Please reproduce exactly the lines from the start of the records through the one containing "ATOM 30 C CA", and nothing more.
··· THE DATA
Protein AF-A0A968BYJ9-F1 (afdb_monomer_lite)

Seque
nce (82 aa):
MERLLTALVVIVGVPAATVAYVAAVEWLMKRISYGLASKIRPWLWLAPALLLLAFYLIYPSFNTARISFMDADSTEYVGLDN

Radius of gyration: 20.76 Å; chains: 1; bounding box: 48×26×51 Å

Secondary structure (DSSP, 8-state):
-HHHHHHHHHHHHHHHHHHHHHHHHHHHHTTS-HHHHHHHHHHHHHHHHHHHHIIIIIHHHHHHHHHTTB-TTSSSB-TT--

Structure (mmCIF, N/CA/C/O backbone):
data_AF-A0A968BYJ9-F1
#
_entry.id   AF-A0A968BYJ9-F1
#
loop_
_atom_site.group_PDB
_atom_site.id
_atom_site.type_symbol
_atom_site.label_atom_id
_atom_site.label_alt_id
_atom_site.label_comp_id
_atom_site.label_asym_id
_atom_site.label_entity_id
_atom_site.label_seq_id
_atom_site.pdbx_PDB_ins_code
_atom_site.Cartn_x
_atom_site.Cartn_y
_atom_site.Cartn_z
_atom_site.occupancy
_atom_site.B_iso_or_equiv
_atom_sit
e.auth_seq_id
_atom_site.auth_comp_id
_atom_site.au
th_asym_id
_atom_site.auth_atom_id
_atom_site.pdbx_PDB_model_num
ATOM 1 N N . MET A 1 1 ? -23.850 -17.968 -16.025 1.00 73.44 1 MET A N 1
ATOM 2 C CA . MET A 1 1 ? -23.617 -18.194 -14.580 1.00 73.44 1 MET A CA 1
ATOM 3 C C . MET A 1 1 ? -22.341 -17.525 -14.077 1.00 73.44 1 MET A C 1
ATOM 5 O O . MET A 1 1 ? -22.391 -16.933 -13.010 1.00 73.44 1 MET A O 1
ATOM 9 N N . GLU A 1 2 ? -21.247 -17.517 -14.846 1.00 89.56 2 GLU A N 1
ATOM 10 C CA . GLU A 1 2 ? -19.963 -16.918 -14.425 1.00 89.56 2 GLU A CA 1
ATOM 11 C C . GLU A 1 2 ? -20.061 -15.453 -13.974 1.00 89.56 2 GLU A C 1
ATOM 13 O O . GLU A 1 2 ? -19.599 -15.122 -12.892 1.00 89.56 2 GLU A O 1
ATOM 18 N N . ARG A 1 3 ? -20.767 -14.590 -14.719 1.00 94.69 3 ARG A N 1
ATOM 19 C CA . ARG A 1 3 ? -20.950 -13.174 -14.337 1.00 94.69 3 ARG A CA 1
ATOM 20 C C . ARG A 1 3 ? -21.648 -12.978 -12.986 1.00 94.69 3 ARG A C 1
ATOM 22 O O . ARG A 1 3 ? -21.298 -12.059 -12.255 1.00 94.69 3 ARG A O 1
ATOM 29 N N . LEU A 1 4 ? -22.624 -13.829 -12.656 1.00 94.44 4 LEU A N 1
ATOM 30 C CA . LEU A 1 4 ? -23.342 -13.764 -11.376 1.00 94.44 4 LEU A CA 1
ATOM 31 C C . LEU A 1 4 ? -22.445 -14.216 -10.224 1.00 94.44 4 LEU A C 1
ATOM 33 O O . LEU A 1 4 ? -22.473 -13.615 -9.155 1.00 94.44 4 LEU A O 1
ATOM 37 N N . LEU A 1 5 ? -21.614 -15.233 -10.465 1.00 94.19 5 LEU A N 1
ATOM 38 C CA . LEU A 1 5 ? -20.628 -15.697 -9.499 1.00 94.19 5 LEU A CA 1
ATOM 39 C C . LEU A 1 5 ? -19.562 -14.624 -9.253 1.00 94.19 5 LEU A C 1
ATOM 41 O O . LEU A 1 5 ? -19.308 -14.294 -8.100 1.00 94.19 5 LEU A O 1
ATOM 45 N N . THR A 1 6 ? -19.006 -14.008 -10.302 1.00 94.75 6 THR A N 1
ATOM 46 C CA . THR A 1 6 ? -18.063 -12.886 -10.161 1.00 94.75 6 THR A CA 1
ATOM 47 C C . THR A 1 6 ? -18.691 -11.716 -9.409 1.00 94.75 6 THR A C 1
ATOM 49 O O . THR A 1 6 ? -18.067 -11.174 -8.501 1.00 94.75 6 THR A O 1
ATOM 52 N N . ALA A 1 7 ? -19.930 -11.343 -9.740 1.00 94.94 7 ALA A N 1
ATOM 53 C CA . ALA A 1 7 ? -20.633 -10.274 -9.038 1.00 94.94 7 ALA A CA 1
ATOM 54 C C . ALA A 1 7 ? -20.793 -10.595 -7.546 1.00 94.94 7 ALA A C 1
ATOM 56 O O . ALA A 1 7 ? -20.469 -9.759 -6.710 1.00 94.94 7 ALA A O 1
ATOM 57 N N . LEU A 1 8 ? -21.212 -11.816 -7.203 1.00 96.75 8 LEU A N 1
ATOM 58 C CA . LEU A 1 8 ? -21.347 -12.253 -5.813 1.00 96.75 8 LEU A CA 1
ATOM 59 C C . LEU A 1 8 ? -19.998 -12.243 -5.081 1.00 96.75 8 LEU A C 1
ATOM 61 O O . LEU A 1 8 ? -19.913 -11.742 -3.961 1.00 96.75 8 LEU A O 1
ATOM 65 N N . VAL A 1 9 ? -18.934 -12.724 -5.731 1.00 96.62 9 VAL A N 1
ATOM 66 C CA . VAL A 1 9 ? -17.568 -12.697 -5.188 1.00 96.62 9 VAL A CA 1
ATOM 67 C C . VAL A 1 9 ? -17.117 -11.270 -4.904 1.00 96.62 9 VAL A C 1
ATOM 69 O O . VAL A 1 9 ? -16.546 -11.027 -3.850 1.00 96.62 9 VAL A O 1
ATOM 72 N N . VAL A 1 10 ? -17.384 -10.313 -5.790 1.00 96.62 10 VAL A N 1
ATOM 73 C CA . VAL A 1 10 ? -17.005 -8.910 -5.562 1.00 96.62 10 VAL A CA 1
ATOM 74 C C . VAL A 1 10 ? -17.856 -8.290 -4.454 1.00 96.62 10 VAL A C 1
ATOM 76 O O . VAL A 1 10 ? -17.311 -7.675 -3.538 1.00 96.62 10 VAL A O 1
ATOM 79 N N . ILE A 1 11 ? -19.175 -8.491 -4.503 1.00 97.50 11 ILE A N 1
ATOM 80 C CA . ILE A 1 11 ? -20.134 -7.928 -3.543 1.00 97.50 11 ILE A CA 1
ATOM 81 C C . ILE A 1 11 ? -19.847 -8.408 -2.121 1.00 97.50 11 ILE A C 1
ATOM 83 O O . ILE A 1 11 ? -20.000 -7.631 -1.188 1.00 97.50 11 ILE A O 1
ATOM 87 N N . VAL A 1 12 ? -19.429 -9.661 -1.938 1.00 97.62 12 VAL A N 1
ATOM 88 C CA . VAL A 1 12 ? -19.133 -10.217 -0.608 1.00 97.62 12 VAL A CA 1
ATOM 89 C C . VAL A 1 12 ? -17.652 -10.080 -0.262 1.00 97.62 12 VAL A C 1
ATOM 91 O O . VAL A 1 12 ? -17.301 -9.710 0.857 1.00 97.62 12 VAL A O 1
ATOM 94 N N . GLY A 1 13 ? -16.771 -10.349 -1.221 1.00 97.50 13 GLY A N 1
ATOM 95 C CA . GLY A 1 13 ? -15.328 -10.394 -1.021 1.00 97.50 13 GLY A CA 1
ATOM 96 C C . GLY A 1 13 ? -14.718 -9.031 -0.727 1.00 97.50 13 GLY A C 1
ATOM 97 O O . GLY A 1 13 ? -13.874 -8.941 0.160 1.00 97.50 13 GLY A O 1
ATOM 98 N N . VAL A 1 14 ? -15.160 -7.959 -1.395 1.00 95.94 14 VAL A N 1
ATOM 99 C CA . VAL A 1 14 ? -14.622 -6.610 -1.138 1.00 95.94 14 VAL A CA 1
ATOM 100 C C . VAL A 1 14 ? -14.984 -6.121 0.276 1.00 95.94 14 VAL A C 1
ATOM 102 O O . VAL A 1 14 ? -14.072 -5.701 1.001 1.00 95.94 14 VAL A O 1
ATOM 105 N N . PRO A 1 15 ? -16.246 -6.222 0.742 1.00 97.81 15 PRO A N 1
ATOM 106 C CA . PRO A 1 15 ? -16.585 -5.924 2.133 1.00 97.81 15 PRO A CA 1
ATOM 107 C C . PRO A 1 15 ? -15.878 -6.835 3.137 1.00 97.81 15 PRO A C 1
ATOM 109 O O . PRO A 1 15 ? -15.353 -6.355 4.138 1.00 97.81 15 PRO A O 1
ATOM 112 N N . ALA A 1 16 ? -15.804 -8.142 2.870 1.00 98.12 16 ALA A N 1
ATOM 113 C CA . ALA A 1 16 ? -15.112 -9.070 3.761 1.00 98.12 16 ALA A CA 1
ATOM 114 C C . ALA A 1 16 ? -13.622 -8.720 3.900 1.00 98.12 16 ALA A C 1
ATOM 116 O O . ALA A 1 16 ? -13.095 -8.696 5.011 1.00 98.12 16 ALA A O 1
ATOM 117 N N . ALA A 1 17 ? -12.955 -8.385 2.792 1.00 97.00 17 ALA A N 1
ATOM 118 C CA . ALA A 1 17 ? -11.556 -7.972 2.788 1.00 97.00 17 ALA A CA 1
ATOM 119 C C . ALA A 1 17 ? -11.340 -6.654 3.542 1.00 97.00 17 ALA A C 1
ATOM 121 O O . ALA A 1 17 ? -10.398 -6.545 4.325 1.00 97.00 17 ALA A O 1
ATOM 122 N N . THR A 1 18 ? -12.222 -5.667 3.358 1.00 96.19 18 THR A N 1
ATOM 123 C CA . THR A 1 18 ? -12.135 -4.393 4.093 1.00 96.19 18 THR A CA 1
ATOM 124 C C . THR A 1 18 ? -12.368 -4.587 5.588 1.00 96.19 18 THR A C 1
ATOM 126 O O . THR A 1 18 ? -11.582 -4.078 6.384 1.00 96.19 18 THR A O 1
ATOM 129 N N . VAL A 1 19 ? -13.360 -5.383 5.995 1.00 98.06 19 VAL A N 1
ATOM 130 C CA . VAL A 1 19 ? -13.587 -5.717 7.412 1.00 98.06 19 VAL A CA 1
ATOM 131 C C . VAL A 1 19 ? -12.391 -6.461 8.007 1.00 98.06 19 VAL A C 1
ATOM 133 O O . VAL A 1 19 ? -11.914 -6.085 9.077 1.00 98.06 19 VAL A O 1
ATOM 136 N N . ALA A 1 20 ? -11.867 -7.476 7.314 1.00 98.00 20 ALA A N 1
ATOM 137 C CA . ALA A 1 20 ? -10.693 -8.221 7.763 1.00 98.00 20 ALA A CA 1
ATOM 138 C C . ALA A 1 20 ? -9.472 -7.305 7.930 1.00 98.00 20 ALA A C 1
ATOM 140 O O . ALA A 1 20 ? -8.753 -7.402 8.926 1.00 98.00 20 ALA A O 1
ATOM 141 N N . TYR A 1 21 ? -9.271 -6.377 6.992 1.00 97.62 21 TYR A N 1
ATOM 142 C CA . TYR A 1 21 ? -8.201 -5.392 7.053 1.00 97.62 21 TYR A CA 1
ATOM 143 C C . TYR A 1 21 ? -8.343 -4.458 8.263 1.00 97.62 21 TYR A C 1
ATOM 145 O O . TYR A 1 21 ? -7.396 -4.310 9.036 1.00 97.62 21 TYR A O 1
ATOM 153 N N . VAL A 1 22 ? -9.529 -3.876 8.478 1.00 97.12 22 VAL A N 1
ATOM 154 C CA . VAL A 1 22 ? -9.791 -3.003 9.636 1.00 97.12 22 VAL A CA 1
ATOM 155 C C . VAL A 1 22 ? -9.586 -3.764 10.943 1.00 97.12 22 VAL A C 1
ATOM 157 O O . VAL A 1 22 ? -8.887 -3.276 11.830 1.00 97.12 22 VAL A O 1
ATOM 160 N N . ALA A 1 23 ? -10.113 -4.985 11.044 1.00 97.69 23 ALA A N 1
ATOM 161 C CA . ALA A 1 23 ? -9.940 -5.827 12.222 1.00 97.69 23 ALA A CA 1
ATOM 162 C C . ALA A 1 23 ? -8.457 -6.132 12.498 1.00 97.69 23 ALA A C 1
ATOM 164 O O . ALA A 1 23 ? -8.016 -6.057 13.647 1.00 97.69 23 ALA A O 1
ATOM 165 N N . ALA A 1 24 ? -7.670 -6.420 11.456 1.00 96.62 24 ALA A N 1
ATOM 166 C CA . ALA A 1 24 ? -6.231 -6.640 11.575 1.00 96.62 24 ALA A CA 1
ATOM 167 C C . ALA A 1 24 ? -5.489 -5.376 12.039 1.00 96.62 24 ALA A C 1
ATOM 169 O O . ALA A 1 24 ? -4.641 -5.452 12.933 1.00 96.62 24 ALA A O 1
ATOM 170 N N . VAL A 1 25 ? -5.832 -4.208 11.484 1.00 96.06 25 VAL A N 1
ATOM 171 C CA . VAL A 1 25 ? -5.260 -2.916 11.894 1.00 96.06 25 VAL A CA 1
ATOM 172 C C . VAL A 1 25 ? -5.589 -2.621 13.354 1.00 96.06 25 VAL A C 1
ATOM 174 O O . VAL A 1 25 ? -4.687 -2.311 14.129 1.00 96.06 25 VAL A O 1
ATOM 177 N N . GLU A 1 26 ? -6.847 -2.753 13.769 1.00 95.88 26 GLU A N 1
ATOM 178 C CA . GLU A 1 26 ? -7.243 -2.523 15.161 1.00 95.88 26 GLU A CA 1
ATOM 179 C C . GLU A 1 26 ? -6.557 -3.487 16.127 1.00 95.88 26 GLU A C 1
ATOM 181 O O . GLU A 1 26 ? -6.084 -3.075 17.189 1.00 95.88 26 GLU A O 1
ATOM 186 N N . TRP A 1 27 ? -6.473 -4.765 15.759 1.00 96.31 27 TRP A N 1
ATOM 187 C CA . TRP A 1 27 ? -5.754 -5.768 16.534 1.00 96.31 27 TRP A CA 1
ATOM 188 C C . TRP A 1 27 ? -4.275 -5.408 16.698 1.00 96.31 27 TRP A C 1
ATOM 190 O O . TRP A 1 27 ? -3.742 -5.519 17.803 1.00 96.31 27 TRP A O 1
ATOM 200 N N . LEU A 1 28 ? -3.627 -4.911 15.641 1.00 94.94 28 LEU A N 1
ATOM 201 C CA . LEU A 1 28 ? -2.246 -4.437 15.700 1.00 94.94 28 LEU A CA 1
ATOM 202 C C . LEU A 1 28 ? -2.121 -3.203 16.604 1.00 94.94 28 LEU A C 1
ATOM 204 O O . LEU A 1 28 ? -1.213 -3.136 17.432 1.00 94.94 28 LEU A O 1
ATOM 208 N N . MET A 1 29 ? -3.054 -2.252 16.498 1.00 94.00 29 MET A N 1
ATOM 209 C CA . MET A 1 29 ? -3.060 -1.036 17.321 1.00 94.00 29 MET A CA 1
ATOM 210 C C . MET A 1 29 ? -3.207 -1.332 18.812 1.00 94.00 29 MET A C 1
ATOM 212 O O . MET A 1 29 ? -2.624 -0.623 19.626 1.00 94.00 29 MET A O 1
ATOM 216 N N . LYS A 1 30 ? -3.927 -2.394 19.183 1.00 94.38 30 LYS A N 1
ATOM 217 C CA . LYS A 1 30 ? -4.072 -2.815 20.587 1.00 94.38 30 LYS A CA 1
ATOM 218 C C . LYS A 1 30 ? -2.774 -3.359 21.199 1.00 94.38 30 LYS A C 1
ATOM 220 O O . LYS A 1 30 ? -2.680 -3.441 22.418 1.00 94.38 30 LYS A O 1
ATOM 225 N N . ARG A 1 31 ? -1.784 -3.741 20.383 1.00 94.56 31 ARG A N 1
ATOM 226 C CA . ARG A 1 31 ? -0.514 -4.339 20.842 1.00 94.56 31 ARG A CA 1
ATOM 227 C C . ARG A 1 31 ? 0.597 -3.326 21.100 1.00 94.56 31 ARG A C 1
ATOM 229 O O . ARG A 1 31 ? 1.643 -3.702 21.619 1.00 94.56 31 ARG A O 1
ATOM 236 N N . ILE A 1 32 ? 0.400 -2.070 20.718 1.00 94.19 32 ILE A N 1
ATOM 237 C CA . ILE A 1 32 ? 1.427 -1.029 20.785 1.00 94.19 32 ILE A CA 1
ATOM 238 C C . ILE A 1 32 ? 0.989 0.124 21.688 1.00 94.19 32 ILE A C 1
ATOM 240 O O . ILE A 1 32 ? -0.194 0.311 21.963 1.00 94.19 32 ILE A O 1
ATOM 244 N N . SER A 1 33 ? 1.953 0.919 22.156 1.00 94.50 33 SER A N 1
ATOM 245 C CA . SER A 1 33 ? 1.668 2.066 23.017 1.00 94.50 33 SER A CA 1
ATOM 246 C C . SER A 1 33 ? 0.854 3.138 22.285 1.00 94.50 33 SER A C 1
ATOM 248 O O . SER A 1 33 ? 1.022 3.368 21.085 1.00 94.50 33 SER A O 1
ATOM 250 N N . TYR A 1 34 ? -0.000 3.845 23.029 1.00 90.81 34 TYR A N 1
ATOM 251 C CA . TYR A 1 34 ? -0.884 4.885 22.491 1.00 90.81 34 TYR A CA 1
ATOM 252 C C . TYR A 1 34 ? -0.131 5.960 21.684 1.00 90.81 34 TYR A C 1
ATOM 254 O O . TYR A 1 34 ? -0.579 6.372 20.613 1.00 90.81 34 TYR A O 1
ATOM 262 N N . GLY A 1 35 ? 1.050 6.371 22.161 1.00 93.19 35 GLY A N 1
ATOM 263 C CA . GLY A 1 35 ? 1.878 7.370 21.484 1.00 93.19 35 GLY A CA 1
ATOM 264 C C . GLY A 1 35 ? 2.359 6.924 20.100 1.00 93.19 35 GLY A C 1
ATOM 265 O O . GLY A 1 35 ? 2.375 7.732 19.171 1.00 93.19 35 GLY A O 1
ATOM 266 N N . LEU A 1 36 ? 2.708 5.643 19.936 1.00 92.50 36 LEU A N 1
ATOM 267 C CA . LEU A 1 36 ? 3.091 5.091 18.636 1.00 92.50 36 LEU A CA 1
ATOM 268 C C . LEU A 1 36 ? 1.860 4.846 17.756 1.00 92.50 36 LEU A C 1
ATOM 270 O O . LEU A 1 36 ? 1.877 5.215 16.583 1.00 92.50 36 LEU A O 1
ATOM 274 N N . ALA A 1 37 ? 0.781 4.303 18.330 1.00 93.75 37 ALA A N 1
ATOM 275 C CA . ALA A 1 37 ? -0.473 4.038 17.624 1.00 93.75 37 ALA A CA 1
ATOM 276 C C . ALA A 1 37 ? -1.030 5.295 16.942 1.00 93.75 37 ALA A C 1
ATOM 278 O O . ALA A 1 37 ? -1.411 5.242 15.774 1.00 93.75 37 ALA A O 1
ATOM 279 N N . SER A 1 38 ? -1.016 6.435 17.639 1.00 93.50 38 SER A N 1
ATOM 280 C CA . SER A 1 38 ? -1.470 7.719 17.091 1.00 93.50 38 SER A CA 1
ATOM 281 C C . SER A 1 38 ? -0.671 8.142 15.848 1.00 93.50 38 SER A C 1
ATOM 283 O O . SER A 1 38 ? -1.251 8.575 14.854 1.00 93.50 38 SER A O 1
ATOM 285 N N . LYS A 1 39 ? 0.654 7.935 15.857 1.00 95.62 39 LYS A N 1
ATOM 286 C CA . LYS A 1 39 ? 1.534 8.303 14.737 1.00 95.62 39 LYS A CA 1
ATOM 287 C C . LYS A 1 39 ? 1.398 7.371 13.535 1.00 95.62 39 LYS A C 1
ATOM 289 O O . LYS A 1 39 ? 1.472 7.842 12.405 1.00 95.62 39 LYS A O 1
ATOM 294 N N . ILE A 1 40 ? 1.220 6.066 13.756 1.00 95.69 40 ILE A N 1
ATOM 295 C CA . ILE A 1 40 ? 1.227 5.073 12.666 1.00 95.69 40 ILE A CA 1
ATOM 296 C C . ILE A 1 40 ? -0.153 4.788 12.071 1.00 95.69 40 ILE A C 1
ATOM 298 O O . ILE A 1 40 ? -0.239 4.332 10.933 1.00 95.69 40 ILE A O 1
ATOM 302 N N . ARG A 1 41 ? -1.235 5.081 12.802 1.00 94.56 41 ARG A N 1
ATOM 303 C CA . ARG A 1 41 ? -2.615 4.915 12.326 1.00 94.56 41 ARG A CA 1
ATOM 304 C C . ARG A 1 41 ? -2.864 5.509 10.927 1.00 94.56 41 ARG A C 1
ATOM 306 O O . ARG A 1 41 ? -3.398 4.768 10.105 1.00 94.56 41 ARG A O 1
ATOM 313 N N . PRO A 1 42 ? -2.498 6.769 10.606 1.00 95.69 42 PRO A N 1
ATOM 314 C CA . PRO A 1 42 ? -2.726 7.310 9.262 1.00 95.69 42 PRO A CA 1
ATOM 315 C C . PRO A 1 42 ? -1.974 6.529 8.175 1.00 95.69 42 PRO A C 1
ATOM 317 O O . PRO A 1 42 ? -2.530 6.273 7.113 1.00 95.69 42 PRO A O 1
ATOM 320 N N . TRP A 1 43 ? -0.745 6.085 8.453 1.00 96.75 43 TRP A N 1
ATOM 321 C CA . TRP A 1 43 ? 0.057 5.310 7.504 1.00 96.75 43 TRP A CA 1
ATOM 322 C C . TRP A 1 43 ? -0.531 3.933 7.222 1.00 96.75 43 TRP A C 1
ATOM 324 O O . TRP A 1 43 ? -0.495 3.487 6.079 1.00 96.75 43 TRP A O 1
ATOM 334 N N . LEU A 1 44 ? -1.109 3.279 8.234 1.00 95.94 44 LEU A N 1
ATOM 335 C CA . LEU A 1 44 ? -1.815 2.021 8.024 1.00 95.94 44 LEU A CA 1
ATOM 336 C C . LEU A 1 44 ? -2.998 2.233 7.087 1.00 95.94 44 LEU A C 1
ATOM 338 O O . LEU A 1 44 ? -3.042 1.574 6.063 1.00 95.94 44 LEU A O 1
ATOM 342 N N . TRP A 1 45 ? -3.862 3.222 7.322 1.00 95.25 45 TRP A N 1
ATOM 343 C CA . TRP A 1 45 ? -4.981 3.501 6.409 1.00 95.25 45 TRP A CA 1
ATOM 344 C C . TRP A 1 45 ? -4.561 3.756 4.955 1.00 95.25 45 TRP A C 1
······
- **THE COMPLETED TASK**:
Protein AF-A0A968BYJ9-F1 (afdb_monomer_lite)

Seque
nce (82 aa):
MERLLTALVVIVGVPAATVAYVAAVEWLMKRISYGLASKIRPWLWLAPALLLLAFYLIYPSFNTARISFMDADSTEYVGLDN

Radius of gyration: 20.76 Å; chains: 1; bounding box: 48×26×51 Å

Secondary structure (DSSP, 8-state):
-HHHHHHHHHHHHHHHHHHHHHHHHHHHHTTS-HHHHHHHHHHHHHHHHHHHHIIIIIHHHHHHHHHTTB-TTSSSB-TT--

Structure (mmCIF, N/CA/C/O backbone):
data_AF-A0A968BYJ9-F1
#
_entry.id   AF-A0A968BYJ9-F1
#
loop_
_atom_site.group_PDB
_atom_site.id
_atom_site.type_symbol
_atom_site.label_atom_id
_atom_site.label_alt_id
_atom_site.label_comp_id
_atom_site.label_asym_id
_atom_site.label_entity_id
_atom_site.label_seq_id
_atom_site.pdbx_PDB_ins_code
_atom_site.Cartn_x
_atom_site.Cartn_y
_atom_site.Cartn_z
_atom_site.occupancy
_atom_site.B_iso_or_equiv
_atom_sit
e.auth_seq_id
_atom_site.auth_comp_id
_atom_site.au
th_asym_id
_atom_site.auth_atom_id
_atom_site.pdbx_PDB_model_num
ATOM 1 N N . MET A 1 1 ? -23.850 -17.968 -16.025 1.00 73.44 1 MET A N 1
ATOM 2 C CA . MET A 1 1 ? -23.617 -18.194 -14.580 1.00 73.44 1 MET A CA 1
ATOM 3 C C . MET A 1 1 ? -22.341 -17.525 -14.077 1.00 73.44 1 MET A C 1
ATOM 5 O O . MET A 1 1 ? -22.391 -16.933 -13.010 1.00 73.44 1 MET A O 1
ATOM 9 N N . GLU A 1 2 ? -21.247 -17.517 -14.846 1.00 89.56 2 GLU A N 1
ATOM 10 C CA . GLU A 1 2 ? -19.963 -16.918 -14.425 1.00 89.56 2 GLU A CA 1
ATOM 11 C C . GLU A 1 2 ? -20.061 -15.453 -13.974 1.00 89.56 2 GLU A C 1
ATOM 13 O O . GLU A 1 2 ? -19.599 -15.122 -12.892 1.00 89.56 2 GLU A O 1
ATOM 18 N N . ARG A 1 3 ? -20.767 -14.590 -14.719 1.00 94.69 3 ARG A N 1
ATOM 19 C CA . ARG A 1 3 ? -20.950 -13.174 -14.337 1.00 94.69 3 ARG A CA 1
ATOM 20 C C . ARG A 1 3 ? -21.648 -12.978 -12.986 1.00 94.69 3 ARG A C 1
ATOM 22 O O . ARG A 1 3 ? -21.298 -12.059 -12.255 1.00 94.69 3 ARG A O 1
ATOM 29 N N . LEU A 1 4 ? -22.624 -13.829 -12.656 1.00 94.44 4 LEU A N 1
ATOM 30 C CA . LEU A 1 4 ? -23.342 -13.764 -11.376 1.00 94.44 4 LEU A CA 1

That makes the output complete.